[Cryptography] The FBI can (almost certainly) crack the San Bernardino iPhone without Apple's help

Ron Garret ron at flownet.com
Tue Mar 1 16:12:27 EST 2016


On Mar 1, 2016, at 2:48 AM, Jerry Leichter <leichter at lrw.com> wrote:

>> Just posted this, targeted more towards the general public than the people on this list, but I would appreciate feedback (and maybe an upvote on Hacker News):
>> 
>> http://blog.rongarret.info/2016/02/the-fbi-can-almost-certainly-crack-san.html
> Sigh.  This has become a meme so quickly, and it's just wrong.
> 
> You can clone the memory chip of an iPhone.  But even in the iPhone 5C in question, that doesn't give you the chip UUID, which is embedded in the processor - which provides no way to read it.  Without the UUID, knowing the lock code doesn't tell you the encryption key.
> 
> We've spent so many years working with universal Turing machines and software and virtual machines that we sometimes forget that underneath it all there's actual hardware, and that universal replicators of hardware don't exist....

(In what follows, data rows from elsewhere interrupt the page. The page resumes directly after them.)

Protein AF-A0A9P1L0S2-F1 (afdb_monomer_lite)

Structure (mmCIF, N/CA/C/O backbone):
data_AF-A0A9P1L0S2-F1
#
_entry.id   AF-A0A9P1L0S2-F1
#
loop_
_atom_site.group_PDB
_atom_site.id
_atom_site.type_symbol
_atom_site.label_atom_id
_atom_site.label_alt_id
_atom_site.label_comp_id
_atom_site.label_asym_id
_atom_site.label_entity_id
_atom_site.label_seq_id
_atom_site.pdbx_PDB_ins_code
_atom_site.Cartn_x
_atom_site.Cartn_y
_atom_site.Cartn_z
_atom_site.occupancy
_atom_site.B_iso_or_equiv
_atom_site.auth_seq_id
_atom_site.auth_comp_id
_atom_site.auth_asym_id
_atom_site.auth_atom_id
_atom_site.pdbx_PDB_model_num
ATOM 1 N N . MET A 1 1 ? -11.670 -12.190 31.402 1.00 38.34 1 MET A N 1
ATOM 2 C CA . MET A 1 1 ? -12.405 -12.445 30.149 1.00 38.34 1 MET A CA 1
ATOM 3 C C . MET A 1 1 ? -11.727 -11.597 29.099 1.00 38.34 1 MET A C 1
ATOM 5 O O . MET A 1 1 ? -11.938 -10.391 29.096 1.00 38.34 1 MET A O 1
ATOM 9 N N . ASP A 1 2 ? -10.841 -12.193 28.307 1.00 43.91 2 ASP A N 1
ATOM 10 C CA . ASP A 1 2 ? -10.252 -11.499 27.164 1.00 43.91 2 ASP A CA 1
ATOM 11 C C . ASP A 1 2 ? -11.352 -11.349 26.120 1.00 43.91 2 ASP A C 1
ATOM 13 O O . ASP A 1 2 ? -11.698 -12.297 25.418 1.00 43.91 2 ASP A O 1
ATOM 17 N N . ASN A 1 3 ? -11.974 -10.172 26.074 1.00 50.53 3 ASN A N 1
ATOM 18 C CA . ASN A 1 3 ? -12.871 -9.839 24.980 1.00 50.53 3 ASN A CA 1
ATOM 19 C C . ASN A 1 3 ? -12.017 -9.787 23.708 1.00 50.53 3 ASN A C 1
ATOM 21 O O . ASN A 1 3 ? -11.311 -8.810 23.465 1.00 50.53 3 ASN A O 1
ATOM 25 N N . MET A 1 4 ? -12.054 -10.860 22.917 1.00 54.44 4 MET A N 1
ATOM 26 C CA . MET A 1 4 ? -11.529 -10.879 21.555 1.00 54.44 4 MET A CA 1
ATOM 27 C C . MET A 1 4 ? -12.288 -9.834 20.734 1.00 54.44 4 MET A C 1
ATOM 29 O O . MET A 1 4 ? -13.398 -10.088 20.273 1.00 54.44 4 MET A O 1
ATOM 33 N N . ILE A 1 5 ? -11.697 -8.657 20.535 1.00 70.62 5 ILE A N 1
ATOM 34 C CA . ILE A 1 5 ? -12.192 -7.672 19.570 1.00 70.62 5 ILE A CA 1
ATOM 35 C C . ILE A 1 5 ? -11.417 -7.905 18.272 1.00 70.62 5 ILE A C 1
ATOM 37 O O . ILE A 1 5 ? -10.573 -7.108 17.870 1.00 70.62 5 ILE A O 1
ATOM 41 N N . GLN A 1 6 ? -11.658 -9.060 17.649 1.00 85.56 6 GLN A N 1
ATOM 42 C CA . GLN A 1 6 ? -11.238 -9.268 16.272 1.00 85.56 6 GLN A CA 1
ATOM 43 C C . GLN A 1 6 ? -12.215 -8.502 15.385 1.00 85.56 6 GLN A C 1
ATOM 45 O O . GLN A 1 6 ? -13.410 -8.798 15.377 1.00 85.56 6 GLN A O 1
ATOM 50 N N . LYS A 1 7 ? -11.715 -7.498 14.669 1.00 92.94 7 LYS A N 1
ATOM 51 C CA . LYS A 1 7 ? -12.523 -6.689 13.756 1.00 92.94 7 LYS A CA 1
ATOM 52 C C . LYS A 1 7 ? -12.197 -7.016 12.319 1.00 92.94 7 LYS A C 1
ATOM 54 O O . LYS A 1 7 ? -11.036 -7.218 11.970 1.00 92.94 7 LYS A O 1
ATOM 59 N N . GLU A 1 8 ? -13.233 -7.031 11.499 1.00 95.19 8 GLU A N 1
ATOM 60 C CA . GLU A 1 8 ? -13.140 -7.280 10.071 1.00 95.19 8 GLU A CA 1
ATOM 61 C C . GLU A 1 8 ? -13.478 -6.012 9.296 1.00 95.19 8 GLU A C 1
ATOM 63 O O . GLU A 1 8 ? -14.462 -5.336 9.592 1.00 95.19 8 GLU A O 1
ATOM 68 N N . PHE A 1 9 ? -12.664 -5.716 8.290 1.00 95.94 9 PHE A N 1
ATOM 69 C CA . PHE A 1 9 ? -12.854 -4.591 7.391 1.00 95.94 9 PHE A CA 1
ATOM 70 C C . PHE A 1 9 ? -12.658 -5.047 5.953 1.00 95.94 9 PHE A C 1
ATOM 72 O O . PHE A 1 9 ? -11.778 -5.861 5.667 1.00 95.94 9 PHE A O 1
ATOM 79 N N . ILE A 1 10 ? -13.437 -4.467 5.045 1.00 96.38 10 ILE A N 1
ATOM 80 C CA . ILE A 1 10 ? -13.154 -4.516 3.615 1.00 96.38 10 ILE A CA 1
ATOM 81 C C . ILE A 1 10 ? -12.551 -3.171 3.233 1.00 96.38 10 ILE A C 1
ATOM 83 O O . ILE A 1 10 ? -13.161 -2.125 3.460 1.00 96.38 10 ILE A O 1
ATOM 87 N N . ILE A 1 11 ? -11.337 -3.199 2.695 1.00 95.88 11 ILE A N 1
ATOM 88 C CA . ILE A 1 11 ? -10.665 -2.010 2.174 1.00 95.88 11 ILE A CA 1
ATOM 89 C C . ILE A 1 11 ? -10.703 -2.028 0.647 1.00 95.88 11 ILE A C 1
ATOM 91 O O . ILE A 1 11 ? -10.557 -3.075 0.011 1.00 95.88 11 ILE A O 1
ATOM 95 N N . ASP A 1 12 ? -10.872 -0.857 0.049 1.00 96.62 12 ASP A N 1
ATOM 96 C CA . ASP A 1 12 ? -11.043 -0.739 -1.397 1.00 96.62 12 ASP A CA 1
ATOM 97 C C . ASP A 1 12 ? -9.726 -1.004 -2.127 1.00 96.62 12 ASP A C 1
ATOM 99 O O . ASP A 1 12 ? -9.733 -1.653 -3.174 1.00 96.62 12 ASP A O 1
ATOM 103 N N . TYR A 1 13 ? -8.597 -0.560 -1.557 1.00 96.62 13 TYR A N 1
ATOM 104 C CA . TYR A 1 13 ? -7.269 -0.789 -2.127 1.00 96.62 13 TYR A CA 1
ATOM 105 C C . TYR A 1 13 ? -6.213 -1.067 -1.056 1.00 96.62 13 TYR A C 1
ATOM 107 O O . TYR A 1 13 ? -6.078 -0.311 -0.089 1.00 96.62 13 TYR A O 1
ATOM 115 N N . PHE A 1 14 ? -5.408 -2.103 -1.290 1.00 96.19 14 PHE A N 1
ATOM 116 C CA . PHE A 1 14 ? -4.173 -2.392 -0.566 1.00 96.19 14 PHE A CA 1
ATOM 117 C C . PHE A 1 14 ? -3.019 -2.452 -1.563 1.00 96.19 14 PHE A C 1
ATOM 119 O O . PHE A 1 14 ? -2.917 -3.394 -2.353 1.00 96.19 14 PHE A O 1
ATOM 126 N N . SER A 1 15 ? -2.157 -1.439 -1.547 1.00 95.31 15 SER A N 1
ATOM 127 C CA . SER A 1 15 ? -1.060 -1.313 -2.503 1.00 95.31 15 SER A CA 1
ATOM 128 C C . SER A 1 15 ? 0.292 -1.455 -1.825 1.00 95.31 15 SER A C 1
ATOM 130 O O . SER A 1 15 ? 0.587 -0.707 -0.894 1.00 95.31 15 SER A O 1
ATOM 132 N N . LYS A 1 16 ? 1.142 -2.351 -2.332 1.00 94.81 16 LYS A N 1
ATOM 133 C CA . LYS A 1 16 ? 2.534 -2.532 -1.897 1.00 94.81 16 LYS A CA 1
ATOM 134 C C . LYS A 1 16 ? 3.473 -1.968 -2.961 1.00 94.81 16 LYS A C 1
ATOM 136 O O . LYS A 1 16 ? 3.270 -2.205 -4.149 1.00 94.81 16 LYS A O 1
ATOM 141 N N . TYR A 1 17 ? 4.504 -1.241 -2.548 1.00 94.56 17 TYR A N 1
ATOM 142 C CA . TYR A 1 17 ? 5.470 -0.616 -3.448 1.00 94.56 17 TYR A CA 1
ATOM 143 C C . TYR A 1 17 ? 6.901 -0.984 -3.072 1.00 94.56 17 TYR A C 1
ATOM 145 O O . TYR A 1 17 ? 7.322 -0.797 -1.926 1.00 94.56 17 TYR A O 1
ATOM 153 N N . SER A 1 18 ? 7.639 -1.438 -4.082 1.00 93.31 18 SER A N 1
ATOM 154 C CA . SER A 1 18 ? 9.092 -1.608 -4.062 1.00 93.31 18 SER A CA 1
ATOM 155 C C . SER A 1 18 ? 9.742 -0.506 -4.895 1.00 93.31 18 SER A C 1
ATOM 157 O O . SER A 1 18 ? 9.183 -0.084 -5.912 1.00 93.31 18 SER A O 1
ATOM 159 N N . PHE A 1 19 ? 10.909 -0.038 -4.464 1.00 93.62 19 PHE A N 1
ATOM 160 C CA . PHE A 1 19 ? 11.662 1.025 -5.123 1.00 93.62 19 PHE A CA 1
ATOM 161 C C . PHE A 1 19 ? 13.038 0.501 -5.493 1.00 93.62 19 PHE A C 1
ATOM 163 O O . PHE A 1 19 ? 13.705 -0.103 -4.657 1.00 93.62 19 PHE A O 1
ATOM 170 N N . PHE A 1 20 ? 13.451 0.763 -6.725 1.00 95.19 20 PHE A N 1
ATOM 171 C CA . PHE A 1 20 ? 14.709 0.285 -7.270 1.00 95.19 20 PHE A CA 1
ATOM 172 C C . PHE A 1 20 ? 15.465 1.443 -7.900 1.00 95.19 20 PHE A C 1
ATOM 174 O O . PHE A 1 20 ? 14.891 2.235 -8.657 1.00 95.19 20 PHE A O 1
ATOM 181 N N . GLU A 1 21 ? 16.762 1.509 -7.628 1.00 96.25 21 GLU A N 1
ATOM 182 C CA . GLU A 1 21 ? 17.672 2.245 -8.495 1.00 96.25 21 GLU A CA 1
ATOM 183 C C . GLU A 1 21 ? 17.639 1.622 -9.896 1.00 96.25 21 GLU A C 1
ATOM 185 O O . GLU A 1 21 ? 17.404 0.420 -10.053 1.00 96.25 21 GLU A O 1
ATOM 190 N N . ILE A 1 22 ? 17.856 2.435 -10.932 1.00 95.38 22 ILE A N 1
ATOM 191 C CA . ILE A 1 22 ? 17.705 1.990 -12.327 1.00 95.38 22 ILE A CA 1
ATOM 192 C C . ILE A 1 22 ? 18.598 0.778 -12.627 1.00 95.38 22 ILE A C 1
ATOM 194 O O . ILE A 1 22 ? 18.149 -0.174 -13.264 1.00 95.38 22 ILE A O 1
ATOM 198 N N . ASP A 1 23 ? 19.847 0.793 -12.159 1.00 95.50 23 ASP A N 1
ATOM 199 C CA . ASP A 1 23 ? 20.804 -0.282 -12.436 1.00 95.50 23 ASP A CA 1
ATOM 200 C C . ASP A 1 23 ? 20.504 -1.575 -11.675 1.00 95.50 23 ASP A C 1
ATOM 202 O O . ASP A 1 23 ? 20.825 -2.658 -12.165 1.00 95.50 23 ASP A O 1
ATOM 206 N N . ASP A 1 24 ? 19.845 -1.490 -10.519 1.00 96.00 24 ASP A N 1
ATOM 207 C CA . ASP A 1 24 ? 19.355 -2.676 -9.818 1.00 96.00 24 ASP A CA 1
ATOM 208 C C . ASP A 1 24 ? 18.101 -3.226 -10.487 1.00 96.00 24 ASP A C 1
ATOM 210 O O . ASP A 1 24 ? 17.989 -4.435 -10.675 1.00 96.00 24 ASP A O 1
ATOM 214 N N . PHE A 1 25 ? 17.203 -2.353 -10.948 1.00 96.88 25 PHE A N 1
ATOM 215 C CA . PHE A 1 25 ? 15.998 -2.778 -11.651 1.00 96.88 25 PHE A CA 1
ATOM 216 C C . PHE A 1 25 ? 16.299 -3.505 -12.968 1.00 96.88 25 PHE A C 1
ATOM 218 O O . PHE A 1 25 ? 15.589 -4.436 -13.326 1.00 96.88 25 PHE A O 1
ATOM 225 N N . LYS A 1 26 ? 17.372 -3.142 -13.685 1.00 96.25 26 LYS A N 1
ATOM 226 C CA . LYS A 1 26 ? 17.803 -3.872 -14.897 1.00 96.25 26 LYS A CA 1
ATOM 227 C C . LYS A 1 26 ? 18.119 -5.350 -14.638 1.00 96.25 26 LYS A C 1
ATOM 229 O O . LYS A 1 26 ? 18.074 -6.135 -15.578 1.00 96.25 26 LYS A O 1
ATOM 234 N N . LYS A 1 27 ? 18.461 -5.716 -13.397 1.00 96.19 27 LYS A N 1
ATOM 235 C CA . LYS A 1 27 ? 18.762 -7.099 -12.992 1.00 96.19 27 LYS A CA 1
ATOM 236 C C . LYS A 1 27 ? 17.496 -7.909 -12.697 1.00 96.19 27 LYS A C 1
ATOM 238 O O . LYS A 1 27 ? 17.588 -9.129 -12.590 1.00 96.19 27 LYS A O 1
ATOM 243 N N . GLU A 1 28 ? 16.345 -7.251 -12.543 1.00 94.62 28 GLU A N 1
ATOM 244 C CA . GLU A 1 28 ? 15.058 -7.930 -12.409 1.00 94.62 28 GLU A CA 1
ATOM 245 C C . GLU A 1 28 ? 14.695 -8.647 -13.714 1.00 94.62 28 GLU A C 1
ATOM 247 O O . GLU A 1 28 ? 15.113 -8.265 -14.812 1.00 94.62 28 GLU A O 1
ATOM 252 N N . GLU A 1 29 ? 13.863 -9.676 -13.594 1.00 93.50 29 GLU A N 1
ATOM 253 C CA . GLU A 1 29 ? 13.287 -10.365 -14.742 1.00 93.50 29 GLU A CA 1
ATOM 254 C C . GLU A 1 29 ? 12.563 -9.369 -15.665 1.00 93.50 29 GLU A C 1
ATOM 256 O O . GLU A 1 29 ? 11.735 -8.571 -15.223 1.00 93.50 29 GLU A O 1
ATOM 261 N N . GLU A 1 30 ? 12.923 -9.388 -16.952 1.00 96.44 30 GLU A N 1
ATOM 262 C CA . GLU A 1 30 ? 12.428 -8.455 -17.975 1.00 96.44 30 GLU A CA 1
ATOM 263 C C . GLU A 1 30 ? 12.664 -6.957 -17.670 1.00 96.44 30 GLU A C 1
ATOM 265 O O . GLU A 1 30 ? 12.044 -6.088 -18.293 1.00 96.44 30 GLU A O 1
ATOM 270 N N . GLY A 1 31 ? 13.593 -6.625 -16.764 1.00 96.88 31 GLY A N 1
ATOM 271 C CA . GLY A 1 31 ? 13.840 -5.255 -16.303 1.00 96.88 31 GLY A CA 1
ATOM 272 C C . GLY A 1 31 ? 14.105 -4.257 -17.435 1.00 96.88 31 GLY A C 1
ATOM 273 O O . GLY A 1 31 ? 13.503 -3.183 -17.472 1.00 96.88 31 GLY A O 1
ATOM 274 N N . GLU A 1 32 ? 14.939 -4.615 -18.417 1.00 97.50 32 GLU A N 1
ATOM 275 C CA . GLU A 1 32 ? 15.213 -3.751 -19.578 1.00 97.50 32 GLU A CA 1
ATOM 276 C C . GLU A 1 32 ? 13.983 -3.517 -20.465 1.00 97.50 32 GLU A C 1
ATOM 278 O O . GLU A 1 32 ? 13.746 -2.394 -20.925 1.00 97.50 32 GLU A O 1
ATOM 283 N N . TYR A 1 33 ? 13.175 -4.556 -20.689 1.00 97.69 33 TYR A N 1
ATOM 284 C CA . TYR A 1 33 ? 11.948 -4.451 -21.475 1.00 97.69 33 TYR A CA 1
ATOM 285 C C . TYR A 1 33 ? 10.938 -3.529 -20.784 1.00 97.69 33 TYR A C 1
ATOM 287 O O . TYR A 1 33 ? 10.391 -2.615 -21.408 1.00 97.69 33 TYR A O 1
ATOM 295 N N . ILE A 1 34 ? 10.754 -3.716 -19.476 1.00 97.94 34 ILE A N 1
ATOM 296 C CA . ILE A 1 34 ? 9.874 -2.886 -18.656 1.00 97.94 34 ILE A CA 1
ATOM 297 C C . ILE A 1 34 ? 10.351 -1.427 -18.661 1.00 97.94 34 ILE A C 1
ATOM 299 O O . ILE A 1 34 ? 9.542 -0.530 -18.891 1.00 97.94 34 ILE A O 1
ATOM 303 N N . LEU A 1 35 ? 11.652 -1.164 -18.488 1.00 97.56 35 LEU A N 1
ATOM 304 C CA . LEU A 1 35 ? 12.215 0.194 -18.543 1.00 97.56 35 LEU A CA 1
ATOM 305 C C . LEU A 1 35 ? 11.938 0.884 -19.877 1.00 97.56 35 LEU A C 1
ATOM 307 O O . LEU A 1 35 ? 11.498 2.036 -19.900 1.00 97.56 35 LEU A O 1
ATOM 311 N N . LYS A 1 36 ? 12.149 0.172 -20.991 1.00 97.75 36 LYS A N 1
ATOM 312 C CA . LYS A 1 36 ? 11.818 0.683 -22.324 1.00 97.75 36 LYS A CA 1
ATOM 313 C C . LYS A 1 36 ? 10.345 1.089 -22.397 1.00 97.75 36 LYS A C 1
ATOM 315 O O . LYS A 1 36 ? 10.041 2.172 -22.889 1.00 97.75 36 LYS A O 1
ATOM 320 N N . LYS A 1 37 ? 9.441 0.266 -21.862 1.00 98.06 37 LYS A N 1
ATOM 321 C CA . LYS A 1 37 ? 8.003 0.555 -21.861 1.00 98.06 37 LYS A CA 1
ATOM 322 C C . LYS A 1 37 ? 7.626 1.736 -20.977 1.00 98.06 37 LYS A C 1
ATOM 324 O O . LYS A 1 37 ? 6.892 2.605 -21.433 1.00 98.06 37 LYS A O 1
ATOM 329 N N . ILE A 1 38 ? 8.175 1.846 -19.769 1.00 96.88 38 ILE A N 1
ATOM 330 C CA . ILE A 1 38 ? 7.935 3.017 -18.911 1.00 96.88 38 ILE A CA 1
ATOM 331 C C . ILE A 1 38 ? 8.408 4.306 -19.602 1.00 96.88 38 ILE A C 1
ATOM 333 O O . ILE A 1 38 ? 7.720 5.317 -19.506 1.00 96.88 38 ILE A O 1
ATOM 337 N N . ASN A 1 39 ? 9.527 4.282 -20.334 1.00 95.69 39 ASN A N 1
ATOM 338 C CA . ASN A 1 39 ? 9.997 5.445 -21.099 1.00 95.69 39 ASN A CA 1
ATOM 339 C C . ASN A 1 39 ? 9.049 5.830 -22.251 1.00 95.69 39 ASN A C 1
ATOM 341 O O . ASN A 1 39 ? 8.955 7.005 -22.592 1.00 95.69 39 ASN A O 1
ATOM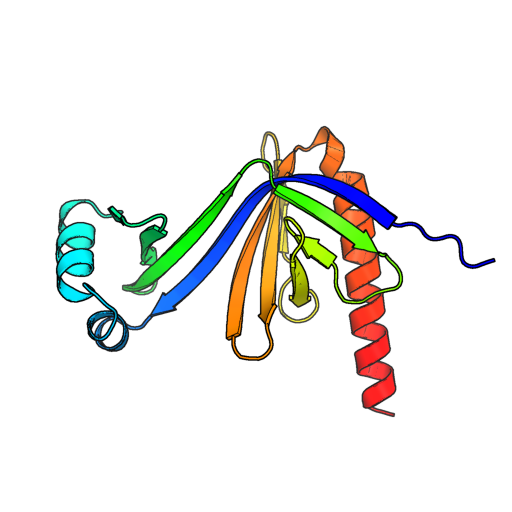 345 N N . GLU A 1 40 ? 8.349 4.861 -22.848 1.00 96.38 40 GLU A N 1
ATOM 346 C CA . GLU A 1 40 ? 7.380 5.098 -23.926 1.00 96.38 40 GLU A CA 1
ATOM 347 C C . GLU A 1 40 ? 6.052 5.677 -23.401 1.00 96.38 40 GLU A C 1
ATOM 349 O O . GLU A 1 40 ? 5.463 6.540 -24.050 1.00 96.38 40 GLU A O 1
ATOM 354 N N . CYS A 1 41 ? 5.562 5.215 -22.242 1.00 93.44 41 CYS A N 1
ATOM 355 C CA . CYS A 1 41 ? 4.200 5.520 -21.778 1.00 93.44 41 CYS A CA 1
ATOM 356 C C . CYS A 1 41 ? 4.081 6.085 -20.350 1.00 93.44 41 CYS A C 1
ATOM 358 O O . CYS A 1 41 ? 2.967 6.213 -19.840 1.00 93.44 41 CYS A O 1
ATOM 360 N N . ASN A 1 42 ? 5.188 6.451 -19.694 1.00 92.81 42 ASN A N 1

Yes, I know this, and I specifically addressed it.  The attack is not a brute force attack on the AES key, it’s a brute force attack on the PIN.  It works like this:

1.  De-solder the flash chip and read its contents

2.  Replace the flash chip with a ZIF socket (probably connected to a short ribbon cable).

3.  Re-install the flash chip and make five guesses at the PIN.

4.  Power down, replace the flash chip with a fresh copy of the original, and go to Step 3.